| Task item |
For the records below, report how many lines include the word "sapiens". Only the number should appear.

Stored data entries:
..........
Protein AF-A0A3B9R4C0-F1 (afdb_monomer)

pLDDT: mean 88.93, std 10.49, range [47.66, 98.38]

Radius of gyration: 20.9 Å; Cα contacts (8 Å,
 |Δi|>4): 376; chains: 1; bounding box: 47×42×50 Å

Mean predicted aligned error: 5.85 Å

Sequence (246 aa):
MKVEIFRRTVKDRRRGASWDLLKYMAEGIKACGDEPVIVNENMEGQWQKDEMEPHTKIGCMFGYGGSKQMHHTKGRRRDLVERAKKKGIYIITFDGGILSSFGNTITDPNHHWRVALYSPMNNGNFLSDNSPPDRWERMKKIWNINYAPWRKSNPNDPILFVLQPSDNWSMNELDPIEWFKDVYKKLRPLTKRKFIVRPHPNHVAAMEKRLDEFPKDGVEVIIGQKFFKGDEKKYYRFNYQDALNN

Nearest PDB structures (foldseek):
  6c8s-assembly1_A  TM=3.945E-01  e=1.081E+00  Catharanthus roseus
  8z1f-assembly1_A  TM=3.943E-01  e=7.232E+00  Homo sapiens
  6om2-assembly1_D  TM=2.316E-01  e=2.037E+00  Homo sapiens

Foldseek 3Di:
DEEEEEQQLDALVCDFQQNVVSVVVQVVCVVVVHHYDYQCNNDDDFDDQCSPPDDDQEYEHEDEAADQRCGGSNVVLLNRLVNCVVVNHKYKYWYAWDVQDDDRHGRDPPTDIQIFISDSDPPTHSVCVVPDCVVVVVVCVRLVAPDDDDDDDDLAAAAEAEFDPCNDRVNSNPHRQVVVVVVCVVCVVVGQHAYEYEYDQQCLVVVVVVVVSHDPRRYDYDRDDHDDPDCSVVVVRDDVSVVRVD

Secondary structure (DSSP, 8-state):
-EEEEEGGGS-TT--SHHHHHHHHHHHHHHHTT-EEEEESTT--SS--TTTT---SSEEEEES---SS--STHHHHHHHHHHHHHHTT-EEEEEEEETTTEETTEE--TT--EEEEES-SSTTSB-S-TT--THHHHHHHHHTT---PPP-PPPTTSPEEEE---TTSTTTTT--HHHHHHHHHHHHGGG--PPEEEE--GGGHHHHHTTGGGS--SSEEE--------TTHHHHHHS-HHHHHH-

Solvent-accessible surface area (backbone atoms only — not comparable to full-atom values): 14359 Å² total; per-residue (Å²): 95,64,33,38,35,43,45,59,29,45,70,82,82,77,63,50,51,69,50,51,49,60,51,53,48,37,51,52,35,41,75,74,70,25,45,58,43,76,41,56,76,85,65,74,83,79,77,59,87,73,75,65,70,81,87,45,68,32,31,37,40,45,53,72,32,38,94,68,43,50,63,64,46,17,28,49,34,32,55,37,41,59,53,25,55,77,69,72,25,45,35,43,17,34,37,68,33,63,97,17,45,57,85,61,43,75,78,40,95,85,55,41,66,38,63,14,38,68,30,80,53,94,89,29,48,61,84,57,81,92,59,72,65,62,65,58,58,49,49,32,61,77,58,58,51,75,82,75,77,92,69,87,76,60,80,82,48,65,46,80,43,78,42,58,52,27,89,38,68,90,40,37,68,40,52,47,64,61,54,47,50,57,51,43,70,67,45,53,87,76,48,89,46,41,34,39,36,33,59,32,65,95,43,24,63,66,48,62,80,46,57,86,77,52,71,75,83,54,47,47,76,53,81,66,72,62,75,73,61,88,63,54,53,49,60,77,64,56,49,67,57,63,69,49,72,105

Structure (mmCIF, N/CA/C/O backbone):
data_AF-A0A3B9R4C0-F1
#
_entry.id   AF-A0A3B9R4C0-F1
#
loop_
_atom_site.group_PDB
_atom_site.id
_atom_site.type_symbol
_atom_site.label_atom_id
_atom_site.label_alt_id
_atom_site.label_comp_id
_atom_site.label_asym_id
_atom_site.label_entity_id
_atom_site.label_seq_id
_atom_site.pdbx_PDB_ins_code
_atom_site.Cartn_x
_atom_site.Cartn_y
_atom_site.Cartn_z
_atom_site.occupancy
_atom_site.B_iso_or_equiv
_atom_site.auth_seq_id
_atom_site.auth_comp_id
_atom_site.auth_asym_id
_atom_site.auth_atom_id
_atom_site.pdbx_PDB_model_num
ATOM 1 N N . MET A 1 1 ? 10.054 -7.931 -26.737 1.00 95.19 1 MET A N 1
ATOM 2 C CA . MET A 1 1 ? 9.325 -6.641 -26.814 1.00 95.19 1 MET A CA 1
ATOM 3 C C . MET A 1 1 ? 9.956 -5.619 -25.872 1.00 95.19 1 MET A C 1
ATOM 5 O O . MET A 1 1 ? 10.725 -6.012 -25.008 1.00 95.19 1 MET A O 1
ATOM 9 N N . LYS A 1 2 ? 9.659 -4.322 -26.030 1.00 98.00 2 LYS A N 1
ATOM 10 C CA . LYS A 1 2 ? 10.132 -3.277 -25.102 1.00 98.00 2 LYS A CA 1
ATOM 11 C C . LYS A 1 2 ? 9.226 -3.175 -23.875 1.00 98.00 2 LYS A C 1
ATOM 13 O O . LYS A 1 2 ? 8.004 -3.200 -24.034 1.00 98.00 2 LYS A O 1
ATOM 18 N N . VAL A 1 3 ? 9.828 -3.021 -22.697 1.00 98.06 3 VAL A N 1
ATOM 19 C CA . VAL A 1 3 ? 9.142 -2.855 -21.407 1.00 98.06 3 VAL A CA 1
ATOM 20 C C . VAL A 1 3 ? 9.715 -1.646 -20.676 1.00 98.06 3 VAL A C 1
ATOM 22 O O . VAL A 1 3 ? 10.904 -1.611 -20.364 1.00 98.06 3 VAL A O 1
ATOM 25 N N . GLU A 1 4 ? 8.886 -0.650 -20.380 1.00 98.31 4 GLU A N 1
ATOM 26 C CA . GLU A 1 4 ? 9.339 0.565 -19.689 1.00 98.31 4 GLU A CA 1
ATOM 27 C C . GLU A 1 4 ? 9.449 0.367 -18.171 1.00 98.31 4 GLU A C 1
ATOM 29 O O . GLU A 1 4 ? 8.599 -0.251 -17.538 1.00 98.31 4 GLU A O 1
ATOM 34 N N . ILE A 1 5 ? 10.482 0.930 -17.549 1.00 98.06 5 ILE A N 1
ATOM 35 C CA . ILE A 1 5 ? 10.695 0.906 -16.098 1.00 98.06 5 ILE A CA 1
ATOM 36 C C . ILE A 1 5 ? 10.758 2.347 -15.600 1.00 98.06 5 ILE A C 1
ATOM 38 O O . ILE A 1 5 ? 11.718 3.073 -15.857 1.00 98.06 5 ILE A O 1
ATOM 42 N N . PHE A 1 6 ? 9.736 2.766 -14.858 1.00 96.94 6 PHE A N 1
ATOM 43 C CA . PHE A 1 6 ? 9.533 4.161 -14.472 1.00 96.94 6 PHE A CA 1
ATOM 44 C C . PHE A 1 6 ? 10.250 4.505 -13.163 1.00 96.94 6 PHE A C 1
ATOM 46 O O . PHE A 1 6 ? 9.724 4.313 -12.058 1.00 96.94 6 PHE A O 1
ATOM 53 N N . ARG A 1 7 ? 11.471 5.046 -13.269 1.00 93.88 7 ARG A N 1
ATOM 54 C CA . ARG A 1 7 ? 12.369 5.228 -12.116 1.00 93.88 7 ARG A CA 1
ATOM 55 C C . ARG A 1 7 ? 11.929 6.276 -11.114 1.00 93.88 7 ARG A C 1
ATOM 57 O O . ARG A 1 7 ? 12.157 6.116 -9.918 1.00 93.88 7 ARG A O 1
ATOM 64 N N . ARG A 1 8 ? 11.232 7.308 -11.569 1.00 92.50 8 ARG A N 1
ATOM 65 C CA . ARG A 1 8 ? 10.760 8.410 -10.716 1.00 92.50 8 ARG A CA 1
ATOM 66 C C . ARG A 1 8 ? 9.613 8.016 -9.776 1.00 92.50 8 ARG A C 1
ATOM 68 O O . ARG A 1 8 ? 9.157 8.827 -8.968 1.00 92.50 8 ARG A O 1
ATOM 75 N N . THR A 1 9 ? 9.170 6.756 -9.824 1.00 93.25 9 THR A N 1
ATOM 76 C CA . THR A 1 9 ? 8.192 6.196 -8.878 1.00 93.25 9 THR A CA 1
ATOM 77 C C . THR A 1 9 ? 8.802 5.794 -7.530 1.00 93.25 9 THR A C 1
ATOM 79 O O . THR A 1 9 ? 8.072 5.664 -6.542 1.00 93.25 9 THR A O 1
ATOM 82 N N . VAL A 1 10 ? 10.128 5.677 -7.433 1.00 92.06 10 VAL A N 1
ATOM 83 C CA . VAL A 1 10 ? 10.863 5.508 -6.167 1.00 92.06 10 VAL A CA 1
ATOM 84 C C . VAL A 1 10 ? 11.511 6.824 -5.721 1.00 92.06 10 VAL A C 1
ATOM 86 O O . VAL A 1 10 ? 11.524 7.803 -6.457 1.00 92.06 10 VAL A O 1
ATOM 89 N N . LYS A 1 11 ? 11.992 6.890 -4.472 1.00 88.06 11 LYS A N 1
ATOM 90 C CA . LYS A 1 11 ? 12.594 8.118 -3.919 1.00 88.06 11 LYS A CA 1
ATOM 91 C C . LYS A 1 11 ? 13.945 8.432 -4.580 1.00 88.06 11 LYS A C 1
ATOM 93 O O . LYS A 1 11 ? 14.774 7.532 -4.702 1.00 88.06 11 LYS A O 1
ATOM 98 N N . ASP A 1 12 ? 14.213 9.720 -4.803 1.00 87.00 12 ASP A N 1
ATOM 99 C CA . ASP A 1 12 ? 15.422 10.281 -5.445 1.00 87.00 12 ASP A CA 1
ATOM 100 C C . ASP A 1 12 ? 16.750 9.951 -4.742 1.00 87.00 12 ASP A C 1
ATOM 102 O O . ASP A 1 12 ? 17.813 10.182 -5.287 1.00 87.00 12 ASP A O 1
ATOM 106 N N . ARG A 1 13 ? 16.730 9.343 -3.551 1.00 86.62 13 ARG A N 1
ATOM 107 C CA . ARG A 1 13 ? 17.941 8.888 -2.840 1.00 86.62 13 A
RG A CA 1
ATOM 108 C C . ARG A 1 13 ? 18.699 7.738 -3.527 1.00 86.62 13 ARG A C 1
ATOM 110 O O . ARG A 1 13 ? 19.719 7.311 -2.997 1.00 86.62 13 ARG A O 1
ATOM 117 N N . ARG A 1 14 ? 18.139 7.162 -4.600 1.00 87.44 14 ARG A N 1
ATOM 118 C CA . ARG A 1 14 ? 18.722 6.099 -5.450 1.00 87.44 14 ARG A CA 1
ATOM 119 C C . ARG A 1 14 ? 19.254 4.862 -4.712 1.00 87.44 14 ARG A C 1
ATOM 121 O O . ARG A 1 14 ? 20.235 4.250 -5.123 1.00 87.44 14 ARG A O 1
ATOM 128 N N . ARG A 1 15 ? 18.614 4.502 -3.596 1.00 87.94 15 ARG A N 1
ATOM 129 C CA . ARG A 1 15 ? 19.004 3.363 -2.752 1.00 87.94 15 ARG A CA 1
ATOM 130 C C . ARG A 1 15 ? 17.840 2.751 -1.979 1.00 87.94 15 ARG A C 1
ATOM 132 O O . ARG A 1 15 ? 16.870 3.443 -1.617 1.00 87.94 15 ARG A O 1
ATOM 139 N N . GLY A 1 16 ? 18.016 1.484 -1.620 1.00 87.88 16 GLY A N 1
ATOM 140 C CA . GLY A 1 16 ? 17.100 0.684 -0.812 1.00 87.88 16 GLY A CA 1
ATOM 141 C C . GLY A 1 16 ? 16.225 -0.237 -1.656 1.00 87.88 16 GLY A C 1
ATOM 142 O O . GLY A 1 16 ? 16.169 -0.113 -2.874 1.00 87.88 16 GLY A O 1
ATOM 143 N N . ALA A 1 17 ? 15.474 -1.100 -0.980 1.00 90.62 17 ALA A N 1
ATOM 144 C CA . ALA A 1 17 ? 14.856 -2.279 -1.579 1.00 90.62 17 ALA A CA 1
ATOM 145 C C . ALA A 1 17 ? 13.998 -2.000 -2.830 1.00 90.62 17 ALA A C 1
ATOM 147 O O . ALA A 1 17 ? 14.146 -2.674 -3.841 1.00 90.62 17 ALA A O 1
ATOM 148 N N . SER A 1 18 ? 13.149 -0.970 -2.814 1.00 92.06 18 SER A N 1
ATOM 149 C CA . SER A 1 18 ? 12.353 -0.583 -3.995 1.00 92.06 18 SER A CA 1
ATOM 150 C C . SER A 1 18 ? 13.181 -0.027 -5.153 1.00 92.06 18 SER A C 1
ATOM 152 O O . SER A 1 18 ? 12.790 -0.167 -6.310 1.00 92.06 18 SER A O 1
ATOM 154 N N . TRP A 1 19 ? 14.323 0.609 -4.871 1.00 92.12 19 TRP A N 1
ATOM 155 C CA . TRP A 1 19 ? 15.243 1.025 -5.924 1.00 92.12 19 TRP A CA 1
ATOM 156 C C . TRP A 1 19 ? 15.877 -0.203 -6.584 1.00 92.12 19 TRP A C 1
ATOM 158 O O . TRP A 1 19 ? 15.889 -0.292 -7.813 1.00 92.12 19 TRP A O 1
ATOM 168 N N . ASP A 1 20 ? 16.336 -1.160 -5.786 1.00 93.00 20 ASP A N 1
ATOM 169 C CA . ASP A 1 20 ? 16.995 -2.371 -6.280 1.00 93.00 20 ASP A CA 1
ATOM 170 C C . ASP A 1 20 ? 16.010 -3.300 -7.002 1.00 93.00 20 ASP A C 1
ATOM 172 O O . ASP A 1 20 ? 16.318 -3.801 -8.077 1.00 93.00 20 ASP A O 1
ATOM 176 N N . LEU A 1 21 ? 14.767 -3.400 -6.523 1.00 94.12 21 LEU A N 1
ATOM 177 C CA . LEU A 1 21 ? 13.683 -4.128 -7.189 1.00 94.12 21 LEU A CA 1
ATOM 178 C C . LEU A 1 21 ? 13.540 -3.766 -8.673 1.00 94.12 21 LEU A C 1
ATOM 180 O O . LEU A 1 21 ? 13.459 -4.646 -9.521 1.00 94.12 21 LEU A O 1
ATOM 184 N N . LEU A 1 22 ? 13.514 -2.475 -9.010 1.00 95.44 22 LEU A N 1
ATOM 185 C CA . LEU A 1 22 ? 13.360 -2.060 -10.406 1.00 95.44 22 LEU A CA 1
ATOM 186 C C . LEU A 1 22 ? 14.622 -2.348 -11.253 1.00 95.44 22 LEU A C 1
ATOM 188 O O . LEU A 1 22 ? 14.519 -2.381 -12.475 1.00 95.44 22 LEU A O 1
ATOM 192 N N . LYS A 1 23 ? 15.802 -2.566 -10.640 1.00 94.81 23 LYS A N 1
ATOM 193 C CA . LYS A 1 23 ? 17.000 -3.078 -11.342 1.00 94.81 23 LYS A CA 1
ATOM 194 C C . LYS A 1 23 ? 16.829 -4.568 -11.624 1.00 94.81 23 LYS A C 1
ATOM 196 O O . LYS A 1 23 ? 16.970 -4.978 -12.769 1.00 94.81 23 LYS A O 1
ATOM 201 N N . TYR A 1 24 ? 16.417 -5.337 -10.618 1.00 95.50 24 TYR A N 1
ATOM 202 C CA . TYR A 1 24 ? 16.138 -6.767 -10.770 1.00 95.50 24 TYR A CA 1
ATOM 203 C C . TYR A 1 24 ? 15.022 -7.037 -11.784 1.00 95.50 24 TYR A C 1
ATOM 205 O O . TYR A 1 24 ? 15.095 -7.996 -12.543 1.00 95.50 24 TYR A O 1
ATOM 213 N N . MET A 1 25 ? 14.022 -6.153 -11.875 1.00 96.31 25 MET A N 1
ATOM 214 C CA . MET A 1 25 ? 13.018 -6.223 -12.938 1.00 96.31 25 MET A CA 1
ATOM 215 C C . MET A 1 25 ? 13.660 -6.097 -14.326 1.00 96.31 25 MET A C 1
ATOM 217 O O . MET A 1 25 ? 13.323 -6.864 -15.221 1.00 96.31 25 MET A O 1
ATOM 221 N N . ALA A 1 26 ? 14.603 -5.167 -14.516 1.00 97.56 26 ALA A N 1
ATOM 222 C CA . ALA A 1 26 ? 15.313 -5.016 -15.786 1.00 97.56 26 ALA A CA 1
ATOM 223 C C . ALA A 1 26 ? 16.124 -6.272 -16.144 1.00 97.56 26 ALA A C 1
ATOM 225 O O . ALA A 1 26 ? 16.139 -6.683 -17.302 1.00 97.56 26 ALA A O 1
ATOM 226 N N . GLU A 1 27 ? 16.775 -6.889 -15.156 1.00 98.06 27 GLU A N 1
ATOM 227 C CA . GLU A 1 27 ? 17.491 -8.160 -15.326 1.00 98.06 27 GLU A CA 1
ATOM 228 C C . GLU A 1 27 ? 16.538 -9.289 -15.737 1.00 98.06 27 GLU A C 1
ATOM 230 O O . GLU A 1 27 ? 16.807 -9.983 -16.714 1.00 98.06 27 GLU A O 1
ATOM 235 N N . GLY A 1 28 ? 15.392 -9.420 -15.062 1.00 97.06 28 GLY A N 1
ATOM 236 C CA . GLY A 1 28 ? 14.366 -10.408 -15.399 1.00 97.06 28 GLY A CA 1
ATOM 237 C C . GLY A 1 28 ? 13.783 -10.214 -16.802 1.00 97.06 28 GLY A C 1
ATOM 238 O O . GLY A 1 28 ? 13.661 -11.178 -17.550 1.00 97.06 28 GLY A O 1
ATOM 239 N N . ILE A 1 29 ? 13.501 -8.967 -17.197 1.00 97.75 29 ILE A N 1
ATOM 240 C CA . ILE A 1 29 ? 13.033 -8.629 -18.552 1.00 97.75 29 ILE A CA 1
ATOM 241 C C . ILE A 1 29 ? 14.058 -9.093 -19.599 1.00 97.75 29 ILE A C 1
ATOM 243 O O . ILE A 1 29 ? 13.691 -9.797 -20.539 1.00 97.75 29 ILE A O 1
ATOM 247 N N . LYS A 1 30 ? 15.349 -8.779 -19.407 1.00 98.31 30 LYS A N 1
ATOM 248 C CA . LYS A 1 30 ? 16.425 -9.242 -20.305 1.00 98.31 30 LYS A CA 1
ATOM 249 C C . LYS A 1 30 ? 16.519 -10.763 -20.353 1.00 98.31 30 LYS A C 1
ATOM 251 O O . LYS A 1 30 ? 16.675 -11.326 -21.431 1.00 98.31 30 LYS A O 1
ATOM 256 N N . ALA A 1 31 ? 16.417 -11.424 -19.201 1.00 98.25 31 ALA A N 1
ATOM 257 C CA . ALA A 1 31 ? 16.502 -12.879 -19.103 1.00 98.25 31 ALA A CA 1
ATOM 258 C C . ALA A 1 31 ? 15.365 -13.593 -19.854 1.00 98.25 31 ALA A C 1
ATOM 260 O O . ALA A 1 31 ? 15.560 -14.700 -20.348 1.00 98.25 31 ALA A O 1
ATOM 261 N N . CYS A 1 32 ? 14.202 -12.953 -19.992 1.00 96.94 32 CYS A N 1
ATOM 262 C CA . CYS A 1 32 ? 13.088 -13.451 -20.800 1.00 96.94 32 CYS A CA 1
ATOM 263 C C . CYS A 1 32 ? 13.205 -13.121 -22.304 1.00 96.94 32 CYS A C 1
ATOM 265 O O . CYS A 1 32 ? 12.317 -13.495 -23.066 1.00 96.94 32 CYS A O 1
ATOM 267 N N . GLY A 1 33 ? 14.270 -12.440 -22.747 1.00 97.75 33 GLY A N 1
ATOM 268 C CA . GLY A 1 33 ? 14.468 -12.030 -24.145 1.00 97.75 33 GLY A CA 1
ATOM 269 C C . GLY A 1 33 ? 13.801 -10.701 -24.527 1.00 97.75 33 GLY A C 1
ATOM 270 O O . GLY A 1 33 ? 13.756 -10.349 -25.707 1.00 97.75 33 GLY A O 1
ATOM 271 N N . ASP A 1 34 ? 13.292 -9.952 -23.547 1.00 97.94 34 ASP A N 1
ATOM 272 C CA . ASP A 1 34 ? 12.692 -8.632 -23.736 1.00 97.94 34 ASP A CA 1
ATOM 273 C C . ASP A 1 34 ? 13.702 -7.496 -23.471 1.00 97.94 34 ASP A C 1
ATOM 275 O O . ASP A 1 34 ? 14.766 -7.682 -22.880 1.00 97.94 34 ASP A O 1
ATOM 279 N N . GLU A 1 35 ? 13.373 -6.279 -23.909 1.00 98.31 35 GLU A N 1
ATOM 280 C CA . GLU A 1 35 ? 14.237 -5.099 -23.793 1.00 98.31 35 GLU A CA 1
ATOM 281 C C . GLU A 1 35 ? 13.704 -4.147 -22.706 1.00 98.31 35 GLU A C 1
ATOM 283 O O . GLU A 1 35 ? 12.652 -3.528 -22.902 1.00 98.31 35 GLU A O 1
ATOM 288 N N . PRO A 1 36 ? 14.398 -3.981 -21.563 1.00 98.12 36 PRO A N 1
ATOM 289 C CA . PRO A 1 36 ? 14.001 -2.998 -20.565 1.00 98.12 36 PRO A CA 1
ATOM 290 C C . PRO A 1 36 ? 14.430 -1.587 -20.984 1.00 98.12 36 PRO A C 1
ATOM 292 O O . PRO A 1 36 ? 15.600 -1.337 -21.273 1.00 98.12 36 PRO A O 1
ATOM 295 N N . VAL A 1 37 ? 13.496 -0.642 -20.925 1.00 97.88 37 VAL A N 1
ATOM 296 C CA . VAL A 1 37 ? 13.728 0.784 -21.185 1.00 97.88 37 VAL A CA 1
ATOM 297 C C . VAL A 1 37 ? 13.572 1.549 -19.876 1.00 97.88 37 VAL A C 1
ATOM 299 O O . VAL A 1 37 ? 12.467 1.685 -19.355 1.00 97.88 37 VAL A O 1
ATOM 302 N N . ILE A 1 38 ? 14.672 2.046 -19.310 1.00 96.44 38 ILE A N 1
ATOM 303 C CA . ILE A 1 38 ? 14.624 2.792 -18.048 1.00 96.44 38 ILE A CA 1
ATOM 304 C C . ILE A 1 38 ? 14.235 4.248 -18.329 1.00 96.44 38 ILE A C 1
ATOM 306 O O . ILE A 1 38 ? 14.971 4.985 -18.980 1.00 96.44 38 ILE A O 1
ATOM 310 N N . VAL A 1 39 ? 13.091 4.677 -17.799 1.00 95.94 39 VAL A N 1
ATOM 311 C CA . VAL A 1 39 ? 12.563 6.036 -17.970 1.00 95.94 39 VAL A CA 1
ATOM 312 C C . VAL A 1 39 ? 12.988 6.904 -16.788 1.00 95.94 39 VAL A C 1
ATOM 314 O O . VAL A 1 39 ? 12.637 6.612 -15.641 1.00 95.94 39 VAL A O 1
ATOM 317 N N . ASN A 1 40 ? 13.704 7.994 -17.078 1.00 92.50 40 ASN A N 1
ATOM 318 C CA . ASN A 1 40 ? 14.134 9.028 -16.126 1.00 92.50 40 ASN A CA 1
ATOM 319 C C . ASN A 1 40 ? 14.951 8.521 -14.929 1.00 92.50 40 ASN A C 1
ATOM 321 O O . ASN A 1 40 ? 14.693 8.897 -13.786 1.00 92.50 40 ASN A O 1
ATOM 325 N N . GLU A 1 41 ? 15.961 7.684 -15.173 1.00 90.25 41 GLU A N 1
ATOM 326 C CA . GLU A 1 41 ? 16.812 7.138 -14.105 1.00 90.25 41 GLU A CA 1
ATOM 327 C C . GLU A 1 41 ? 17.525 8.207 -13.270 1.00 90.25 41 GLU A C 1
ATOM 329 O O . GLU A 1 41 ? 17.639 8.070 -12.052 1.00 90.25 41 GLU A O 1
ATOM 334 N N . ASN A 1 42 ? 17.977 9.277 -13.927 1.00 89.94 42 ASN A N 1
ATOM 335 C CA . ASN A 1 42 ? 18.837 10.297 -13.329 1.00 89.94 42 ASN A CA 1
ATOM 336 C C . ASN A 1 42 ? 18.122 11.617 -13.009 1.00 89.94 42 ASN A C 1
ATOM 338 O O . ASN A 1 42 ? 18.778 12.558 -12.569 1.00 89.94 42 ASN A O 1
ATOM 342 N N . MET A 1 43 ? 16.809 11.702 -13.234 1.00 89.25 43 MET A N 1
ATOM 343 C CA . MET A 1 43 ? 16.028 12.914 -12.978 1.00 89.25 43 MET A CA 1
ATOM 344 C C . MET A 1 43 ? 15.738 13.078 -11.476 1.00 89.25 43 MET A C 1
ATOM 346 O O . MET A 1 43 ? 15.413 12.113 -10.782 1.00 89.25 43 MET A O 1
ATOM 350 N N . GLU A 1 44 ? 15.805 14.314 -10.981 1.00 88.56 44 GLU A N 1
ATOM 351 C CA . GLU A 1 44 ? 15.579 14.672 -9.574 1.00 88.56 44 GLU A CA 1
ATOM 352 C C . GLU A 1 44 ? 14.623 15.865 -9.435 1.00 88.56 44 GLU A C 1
..........
| Task answer |
2